[Nepomuk] [RFC] Simplify Nepomuk Graph handling

Thu Jan 3 14:02:21 UTC 2013

Hey,

I agree about creation date and modification date, I can't think of any use-
case for them. I'm not sure about the other two though:

== Type of graph ==
Isn't this the primary distinction between user created content and machine 
generated content? As we're dealing with massive amounts of data and should in 
theory be able to maintain the db forever, but must at the same time be able 
to guarantee to never delete any user generated data it seems crucial to me.

Maybe there are other indicators which we can use, such as PIMO in theory 
always being user generated content, or all resources being indexed by the 
akonadi feeder having a special type, but we should at least have a concept 
for that problem I think. We could also add a special property to each 
discardable resource (maybe in a separate graph), as this information wouldn't 
be required in normal operation it wouldn't complicate the queries but we'd 
still have that information available for cleanup tasks.

== Maintained by, duplicating instead of shared graph ==
Normally I'd say this sounds like a very bad idea, as it duplicates the data, 
and defeats IMO one of the primary purposes of the semantic desktop: Tight 
integration between applications because of the shared underlying datastore.
So it probably depends on where you want to go with it:

* If we want nepomuk as a read/write storage layer (which would imply having 
writeback services to various storage backends such as akonadi), it would IMO 
be a step in the wrong direction.

* If we keep nepomuk as a mostly read only cache of data, the duplication 
might not be much of a problem.

There's one thing I don't really understand yet though:

A feeder creates a resource <res>, and then two applications add annotations 
<a1> and <a2>, in which graph will which statement end up?

Like this?

graph <Gfeeder> { <res> a rdfs:Resource }
graph <Gapp1> { <res> pimo:related <a1> }
graph <Gapp2> { <res> pimo:related <a2> }

I don't really get how collaborative editing of annotations is supposed to 
work if the graphs are separated; what happens if both applications operate on 
the same annotation? It seems to me that it would no longer be possible.
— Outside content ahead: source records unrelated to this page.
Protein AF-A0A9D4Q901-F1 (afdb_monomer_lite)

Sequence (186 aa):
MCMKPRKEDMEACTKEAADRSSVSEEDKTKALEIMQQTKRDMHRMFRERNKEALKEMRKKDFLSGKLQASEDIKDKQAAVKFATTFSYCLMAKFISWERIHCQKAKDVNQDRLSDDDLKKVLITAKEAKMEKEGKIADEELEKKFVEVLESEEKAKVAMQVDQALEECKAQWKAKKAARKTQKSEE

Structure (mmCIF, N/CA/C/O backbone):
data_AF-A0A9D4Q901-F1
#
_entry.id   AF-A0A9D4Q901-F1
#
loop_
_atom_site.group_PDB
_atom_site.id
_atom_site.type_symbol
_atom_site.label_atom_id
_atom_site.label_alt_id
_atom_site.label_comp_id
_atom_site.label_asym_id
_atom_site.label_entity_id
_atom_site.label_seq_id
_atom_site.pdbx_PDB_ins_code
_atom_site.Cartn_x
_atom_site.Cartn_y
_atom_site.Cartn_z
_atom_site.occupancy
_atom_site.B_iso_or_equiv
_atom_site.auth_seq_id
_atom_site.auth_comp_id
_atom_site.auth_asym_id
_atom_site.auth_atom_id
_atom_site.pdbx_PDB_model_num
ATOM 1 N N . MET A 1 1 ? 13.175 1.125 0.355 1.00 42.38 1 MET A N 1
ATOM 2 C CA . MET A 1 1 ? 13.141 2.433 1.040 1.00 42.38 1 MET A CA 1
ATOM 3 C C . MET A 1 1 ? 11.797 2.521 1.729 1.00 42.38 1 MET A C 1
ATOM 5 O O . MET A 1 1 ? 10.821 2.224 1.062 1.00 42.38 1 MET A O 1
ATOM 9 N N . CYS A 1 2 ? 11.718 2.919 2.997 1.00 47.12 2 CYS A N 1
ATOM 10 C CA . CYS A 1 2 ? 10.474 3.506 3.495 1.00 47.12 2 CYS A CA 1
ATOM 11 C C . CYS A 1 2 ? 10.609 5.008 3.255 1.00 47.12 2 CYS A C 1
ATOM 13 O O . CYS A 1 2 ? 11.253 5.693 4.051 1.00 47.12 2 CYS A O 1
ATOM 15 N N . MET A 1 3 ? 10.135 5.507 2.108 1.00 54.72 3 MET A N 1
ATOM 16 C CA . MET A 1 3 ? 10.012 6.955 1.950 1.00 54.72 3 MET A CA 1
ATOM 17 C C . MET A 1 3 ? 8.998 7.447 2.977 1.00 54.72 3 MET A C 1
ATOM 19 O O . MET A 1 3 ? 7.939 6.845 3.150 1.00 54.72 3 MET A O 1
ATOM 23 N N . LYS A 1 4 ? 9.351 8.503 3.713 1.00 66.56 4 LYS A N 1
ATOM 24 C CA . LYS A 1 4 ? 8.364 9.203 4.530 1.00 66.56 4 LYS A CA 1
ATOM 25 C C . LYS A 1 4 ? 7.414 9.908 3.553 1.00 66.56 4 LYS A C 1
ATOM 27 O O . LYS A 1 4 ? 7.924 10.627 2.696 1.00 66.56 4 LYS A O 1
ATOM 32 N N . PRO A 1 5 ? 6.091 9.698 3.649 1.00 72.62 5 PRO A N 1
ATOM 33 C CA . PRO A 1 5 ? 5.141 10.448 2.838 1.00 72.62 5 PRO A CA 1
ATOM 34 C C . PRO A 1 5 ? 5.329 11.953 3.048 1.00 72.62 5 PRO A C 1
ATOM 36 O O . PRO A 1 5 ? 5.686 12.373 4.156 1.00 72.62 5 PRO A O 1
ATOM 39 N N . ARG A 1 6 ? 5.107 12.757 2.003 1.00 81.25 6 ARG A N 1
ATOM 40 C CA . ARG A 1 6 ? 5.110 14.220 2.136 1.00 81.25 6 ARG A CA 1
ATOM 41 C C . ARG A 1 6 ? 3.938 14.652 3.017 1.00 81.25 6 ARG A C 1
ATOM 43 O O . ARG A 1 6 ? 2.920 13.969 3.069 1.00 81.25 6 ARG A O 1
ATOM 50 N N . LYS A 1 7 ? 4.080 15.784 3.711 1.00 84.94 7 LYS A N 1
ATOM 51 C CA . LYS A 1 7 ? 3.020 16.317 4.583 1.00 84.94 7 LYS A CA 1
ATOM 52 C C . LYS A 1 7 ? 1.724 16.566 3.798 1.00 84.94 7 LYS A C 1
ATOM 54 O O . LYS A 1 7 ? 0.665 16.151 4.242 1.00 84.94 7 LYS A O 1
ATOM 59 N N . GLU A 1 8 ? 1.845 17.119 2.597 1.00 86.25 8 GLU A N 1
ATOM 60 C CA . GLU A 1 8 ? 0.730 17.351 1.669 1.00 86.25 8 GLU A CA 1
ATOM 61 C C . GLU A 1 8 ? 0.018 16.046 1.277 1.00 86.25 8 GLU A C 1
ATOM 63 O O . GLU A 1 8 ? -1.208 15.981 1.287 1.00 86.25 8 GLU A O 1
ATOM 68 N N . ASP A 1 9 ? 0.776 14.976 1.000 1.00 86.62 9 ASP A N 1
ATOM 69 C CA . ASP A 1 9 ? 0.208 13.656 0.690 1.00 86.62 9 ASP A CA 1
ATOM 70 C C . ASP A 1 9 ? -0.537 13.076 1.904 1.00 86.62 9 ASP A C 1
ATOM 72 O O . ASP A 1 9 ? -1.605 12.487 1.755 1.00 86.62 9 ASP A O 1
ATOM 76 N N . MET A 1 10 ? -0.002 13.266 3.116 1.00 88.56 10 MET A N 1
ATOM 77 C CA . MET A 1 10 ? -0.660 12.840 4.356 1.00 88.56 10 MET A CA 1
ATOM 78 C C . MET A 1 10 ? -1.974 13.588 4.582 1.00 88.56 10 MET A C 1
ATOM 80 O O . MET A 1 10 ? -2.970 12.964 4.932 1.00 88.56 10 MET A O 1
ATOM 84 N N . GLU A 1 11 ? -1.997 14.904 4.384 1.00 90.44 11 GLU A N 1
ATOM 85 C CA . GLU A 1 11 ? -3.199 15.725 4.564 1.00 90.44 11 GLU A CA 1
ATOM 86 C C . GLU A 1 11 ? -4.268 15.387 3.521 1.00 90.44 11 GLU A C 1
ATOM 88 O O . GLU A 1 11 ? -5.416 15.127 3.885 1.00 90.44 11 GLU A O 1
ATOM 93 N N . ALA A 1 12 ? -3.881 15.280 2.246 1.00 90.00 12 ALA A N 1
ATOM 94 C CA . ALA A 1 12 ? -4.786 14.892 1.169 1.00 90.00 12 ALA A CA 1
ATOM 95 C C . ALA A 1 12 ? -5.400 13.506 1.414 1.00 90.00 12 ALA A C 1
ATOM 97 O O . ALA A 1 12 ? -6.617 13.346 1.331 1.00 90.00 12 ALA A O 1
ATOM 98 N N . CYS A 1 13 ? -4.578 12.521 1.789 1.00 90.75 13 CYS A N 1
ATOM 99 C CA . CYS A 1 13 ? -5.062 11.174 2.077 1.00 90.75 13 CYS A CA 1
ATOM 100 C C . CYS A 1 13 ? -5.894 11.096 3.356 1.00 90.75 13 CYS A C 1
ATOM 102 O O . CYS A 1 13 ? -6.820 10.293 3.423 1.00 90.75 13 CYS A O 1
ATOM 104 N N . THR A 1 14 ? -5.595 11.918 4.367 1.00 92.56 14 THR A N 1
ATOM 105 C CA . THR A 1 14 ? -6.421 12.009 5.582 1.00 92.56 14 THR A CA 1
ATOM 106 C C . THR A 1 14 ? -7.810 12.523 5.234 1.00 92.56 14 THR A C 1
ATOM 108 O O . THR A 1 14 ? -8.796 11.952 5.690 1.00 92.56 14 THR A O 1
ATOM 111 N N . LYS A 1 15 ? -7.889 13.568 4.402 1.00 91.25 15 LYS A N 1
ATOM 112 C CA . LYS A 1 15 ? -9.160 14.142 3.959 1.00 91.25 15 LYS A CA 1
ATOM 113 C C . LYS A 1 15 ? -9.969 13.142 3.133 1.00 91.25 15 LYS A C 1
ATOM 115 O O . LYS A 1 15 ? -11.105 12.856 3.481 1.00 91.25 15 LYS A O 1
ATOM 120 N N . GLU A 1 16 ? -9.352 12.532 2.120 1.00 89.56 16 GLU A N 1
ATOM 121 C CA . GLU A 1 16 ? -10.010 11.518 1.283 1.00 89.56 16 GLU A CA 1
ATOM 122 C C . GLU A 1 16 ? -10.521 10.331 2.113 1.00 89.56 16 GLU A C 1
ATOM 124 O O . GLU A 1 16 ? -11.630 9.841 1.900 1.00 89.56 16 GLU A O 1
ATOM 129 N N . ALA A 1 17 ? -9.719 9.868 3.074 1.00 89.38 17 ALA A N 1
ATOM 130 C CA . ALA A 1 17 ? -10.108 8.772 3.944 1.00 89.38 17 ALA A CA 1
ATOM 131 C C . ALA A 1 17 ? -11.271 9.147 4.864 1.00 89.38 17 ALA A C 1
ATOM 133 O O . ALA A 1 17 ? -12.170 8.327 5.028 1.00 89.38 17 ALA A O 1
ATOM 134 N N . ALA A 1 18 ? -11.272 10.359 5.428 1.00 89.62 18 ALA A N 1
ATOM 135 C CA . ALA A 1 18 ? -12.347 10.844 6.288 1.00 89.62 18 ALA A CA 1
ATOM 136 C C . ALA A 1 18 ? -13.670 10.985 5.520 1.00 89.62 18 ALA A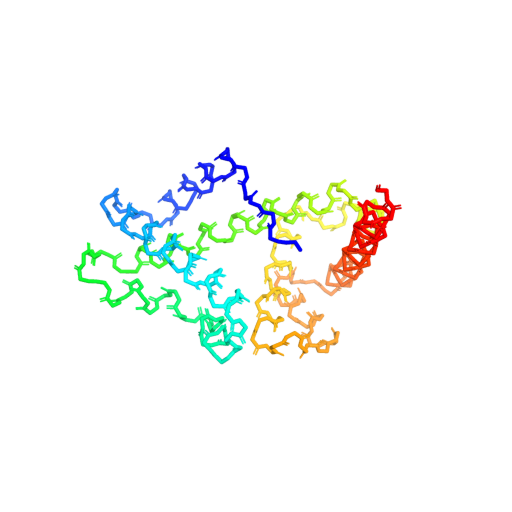 C 1
ATOM 138 O O . ALA A 1 18 ? -14.696 10.475 5.970 1.00 89.62 18 ALA A O 1
ATOM 139 N N . ASP A 1 19 ? -13.624 11.574 4.321 1.00 89.19 19 ASP A N 1
ATOM 140 C CA . ASP A 1 19 ? -14.799 11.758 3.464 1.00 89.19 19 ASP A CA 1
ATOM 141 C C . ASP A 1 19 ? -15.433 10.406 3.082 1.00 89.19 19 ASP A C 1
ATOM 143 O O . ASP A 1 19 ? -16.654 10.260 3.049 1.00 89.19 19 ASP A O 1
ATOM 147 N N . ARG A 1 20 ? -14.608 9.380 2.830 1.00 82.44 20 ARG A N 1
ATOM 148 C CA . ARG A 1 20 ? -15.074 8.038 2.437 1.00 82.44 20 ARG A CA 1
ATOM 149 C C . ARG A 1 20 ? -15.503 7.153 3.599 1.00 82.44 20 ARG A C 1
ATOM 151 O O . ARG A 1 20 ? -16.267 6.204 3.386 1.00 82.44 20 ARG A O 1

Some further comments inline.

On Sunday 16 December 2012 03.03:51 Vishesh Handa wrote:
> Hey everyone
> 
> This is another one of those big changes that I have been thinking about
> for quite some time. This email has a number of different proposals, all of
> which add up to create this really simple system, with the same
> functionality.
> 
> Graph Introduction
> ---------------------------
> 
> For those of you who don't know about graphs in Nepomuk. Please read [1].
> It serves as a decent introduction to where Graphs are used. Currently, we
> create a new graph for each data-management command.
> 
> What does this provide?
> ----------------------------------
> 
> We currently use graphs for 2 features -
> 
> 1. Remove Data By Application
> 2. Backup
> 
> What all information do we store?
> ------------------------------------------------
> 
> 1. Creation date of each graph
> 2. Modification date of each graph ( Always the same as creation date )
> 3. Type of the graph - Normal or Discardable
> 4. Maintained by which application
> 
> (1) and (2) currently serve us no purpose. They never have. They are just
> things that are nice to have. I cannot even name a single use case for it.
> Except for they let us see when a statement was added.
> 
> (3) is what powers Nepomuk Backup. We do not backup everything but only
> backup the data that is not discardable. So, stuff like indexing
> information is not saved. Currently this system is slightly broken as one
> cannot just filter on the basis of not Discardable Data, as that includes
> stuff like the Ontologies. So the queries get quite complicated. Plus, one
> still needs to save certain information from the Discardable Data such as
> the rdf:type, nao:creation, and nao:lastModified. 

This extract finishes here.